EXCLUSIF. Selon les informations de WanSquare, le groupe Covea vient d’enrôler la banque Lazard dans ses visées hostiles sur le groupe Scor. Preuve qu’en dépit d’un refus unanime du conseil d’administration du réassureur, il n’a pas renoncé à s’offrir le champion de la réassurance.
Matthieu Pigasse - Lazard
Matthieu Pigasse - Lazard

Selon les informations exclusives obtenues par WanSquare, le groupe mutualiste Covea, vient de mandater Lazard pour l’assister dans son intention de prendre le contrôle du groupe Scor. Lors de la première tentative d’OPA amicale à 43 euros présentée aux administrateurs du réassureur à la fin du mois d’août, le groupe mutualiste s’était adjoint les services de deux banques étrangères à la zone euro, Barclays et Crédit Suisse.

Compte tenu du barrage opposé à l’unanimité par le conseil d’administration de Scor à cette première tentative, Thierry Derez, le patron de Covea, a décidé de mandater la banque Lazard. D’autant plus que Matthieu Pigasse est un bon connaisseur du monde mutualiste, depuis son passage au cabinet de Dominique Strauss-Kahn. Cela montre que le groupe, propriétaire de MAAF ou de GMF, et très excédentaire en fonds propres, loin de renoncer à sa manœuvre hostile a décidé de franchir un nouveau pas en avant.

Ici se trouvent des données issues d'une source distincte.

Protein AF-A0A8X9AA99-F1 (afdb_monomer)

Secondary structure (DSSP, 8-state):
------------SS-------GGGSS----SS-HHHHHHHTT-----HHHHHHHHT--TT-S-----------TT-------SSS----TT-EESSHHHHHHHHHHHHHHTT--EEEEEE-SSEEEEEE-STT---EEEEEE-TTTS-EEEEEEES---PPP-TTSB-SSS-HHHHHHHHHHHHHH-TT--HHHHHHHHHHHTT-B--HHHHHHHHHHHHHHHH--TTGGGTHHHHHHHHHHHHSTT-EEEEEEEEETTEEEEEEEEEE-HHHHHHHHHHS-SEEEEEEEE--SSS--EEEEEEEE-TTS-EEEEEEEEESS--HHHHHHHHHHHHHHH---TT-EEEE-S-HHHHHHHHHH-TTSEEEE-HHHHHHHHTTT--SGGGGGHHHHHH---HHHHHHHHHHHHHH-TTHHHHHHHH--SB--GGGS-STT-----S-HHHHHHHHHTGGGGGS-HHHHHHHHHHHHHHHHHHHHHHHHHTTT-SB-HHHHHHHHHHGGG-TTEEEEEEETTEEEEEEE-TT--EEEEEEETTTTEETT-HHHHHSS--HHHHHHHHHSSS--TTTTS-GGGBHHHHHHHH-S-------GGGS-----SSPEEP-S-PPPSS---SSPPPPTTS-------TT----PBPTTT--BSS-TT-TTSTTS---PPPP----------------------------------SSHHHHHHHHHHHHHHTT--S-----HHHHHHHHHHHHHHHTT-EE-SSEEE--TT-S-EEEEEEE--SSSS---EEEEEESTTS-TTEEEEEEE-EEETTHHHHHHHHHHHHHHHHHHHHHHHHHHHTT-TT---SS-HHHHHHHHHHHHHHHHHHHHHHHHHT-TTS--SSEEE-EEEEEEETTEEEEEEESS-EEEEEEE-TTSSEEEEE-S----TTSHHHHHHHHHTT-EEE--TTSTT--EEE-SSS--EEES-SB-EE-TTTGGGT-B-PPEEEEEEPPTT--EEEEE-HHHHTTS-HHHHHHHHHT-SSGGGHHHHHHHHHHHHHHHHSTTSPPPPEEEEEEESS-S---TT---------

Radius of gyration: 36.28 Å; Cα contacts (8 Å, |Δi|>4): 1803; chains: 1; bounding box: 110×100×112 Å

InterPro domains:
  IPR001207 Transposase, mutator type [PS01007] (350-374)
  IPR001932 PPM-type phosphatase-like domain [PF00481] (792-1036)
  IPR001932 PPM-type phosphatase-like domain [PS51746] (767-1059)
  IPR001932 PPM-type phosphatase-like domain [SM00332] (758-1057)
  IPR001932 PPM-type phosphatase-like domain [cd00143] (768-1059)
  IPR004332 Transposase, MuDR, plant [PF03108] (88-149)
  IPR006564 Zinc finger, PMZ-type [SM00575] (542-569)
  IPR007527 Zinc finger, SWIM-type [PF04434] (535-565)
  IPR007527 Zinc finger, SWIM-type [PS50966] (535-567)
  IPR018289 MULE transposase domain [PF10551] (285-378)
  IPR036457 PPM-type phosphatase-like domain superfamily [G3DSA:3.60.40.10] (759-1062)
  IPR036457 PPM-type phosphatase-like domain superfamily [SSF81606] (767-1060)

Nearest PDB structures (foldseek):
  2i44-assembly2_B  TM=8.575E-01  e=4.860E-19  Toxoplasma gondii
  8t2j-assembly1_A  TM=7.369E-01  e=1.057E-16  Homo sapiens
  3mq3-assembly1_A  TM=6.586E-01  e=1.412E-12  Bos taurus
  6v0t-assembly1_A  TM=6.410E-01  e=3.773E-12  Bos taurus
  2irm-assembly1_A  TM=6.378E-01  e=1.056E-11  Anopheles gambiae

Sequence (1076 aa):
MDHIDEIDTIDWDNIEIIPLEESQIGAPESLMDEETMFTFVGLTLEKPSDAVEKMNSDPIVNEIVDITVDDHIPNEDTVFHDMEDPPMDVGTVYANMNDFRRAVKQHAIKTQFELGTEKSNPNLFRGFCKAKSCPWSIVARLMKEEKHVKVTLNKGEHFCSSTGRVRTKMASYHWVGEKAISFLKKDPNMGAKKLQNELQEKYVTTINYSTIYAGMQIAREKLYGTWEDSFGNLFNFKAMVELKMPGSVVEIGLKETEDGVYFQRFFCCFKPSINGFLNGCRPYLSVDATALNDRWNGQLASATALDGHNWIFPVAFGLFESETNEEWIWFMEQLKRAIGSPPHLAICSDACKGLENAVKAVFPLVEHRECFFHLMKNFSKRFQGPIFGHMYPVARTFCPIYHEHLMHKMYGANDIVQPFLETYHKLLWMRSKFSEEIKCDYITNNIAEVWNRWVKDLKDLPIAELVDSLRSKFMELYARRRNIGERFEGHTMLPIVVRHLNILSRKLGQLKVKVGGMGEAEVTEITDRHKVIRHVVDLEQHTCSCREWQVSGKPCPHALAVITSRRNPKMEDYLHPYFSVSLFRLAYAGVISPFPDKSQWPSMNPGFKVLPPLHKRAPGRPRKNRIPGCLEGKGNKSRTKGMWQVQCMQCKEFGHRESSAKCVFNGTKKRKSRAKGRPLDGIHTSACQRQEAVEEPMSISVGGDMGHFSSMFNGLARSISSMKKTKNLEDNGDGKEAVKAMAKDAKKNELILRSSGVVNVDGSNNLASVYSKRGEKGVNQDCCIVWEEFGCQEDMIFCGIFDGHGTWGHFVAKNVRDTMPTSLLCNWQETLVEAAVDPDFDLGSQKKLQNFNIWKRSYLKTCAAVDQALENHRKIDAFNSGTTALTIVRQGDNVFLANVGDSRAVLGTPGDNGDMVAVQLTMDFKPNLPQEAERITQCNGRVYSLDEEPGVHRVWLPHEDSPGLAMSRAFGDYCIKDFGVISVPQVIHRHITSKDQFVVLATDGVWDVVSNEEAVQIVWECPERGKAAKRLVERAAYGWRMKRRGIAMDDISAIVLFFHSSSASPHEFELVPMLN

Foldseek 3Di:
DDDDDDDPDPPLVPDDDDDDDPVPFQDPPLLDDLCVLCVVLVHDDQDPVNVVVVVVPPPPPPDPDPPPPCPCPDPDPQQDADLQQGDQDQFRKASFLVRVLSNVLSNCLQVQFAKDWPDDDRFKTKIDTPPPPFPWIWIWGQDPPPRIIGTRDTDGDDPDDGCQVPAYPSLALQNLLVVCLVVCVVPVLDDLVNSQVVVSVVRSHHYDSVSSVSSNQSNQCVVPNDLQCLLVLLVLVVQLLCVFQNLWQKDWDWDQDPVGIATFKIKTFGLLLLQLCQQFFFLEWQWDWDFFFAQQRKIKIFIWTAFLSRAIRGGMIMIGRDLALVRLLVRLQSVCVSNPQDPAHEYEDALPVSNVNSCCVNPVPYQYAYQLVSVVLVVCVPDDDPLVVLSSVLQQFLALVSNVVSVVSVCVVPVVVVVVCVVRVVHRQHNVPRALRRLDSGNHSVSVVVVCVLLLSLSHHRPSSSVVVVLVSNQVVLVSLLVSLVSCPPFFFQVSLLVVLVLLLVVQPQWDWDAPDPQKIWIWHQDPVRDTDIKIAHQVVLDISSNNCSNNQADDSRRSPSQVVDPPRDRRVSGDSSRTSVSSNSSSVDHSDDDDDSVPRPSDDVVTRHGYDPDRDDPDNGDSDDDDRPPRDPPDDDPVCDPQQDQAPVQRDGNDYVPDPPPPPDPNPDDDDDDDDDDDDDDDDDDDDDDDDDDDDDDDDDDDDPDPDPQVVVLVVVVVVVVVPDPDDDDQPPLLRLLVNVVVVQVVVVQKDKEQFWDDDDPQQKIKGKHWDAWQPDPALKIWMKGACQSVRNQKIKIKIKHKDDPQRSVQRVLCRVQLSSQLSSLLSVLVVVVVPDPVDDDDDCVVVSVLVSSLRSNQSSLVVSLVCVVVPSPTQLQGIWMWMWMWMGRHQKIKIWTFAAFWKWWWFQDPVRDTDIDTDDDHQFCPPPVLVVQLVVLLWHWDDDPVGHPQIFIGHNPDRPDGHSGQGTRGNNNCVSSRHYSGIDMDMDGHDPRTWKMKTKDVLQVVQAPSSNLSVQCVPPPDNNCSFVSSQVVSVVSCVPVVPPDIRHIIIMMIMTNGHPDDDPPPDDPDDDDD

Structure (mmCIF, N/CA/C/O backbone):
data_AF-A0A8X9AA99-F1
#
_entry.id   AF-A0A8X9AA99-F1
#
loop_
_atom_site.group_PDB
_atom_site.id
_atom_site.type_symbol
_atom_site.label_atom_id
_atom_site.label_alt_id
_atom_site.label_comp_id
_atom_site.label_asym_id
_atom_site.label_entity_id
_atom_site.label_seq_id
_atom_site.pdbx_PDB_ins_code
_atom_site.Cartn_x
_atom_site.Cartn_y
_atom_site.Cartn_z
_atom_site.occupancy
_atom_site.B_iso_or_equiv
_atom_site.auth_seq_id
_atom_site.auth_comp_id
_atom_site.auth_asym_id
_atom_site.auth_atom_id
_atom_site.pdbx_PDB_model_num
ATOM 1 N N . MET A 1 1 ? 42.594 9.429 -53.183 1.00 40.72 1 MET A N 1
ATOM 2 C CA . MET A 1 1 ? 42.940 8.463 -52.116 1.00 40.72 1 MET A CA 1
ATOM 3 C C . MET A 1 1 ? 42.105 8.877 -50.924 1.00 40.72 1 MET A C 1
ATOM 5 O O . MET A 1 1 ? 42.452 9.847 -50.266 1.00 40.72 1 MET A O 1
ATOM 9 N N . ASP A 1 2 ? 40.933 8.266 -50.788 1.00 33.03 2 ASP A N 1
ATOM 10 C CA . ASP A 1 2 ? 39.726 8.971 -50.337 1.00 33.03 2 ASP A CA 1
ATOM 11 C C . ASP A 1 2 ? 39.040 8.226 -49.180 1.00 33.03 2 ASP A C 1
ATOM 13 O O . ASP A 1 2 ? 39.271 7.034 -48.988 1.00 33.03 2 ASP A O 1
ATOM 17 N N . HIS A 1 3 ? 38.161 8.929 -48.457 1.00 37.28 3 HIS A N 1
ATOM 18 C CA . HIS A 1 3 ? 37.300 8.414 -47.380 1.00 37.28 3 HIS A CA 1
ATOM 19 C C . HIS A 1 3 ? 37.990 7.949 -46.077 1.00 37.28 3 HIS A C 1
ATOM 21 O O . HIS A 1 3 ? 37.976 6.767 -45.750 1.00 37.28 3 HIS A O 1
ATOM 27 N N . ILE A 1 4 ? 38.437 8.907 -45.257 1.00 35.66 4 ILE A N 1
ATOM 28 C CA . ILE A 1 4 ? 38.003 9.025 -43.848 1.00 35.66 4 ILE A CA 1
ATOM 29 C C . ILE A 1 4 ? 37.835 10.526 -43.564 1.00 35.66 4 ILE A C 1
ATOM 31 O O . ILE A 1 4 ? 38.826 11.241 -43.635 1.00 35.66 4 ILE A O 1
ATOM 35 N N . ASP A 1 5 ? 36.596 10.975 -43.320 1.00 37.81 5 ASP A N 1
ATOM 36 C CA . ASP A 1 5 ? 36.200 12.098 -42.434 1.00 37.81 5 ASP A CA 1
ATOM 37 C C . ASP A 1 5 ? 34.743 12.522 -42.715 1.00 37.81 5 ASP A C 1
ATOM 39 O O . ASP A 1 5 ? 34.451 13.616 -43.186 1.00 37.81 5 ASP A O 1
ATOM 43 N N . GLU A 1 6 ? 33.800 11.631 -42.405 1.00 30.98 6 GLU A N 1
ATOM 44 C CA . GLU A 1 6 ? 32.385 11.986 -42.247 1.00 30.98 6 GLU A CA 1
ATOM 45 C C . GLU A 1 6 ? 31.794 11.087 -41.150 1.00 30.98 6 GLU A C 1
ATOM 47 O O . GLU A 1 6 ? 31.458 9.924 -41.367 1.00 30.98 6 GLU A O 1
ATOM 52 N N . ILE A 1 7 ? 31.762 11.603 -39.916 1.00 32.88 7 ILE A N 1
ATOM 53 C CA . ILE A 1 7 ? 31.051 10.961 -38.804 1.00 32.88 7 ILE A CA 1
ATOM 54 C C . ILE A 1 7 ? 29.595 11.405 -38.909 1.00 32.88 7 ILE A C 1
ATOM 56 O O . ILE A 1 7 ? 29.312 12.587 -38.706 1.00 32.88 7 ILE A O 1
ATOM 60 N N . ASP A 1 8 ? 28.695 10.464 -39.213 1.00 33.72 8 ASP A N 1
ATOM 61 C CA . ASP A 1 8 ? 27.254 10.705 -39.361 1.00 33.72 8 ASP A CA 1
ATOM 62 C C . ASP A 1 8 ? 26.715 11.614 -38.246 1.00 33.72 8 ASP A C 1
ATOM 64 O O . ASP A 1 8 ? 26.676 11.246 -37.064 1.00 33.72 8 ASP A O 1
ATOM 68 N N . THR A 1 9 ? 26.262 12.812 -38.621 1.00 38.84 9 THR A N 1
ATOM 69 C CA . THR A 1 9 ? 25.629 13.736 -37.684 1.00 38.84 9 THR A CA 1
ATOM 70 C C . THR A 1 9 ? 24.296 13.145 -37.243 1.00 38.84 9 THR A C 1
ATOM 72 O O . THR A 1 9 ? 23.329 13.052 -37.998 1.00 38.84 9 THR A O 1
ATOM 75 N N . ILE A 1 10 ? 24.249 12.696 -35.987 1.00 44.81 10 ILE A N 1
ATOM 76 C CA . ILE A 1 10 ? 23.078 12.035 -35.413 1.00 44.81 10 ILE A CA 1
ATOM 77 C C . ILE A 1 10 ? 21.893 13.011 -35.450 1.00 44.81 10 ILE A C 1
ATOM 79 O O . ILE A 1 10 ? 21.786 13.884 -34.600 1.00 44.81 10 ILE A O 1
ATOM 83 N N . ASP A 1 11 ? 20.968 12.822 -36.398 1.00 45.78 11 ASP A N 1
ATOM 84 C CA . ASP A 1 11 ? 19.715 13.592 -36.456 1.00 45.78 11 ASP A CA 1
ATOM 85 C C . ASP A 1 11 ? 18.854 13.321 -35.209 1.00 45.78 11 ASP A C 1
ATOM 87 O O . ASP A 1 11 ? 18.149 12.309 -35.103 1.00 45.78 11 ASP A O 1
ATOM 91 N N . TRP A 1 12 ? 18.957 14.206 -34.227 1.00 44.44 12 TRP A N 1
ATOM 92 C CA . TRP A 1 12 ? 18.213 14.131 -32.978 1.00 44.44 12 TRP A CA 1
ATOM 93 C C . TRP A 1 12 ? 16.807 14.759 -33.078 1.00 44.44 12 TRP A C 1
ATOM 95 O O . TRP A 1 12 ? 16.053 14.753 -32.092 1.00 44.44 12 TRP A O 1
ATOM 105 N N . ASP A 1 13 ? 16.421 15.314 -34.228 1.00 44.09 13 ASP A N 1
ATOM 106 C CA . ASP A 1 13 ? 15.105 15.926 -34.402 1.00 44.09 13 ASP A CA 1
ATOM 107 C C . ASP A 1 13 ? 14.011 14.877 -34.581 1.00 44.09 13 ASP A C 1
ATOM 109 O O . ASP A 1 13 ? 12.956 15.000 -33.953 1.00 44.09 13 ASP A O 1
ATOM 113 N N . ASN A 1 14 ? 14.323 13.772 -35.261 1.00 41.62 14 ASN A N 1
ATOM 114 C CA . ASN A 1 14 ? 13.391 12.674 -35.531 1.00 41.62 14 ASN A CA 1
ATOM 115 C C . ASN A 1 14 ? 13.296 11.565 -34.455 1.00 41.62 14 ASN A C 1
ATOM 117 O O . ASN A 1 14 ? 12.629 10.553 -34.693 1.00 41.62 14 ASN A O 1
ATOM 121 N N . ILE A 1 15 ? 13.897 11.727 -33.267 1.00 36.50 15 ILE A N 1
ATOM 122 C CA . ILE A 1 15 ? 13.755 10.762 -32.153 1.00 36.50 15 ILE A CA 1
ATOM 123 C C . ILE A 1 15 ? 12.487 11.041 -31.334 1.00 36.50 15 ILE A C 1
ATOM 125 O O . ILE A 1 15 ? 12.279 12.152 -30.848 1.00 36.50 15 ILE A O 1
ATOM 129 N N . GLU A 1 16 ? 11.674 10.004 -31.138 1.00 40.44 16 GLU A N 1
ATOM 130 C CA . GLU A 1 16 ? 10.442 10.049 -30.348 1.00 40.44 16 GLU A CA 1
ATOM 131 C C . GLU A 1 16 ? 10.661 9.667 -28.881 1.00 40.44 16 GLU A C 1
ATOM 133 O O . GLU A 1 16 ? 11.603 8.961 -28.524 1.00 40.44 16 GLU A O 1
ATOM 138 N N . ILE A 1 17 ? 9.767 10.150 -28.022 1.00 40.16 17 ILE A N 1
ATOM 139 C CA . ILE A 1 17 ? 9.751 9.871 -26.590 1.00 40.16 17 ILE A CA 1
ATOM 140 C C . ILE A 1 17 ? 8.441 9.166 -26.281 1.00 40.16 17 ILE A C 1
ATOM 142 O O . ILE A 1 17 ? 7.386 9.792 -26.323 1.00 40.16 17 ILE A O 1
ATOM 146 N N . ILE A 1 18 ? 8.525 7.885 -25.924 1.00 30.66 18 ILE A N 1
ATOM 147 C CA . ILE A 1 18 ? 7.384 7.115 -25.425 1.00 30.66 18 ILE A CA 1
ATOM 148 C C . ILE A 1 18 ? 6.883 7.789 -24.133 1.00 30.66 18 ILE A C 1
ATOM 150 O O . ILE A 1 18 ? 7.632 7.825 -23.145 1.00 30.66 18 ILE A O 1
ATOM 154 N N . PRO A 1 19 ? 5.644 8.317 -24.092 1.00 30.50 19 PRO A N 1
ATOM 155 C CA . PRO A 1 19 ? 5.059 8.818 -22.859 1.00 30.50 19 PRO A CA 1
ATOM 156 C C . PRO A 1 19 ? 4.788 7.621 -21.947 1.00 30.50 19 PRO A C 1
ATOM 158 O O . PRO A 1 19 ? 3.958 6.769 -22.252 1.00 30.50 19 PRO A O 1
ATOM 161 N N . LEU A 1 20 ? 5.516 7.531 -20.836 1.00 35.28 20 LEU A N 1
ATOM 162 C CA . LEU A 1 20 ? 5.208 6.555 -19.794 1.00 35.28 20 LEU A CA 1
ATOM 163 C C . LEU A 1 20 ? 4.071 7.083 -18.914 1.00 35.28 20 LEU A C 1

Les statuts de Scor prévoient qu’un administrateur, qui se trouve en situation de conflit d’intérêts, dispose d’un mois pour démissionner du conseil. Nicolas Baverez, associé du cabinet Gibson and Dunn, qui a été mandaté par Augustin de Romanet, administrateur référent de Scor, sera donc très attentif à ce que la lettre et l’esprit des statuts soient respectés. Ce qui devrait entraîner une démission de l’intéressé au plus tard le 24 septembre, soit un mois après son envoi de proposition de rachat de Scor.

En attendant, les investisseurs et grands actionnaires de Scor ont réaffirmé leur confiance dans les perspectives du groupe, puisque beaucoup ont révisé à la hausse leurs objectifs de cours, le situant même à 42 euros, soit un euro en dessous de la proposition de Covea. A n’en pas douter les semaines qui viennent seront tendues entre les deux groupes, en attendant l’échéance de la clause de stand-still qui a lieu en avril 2019.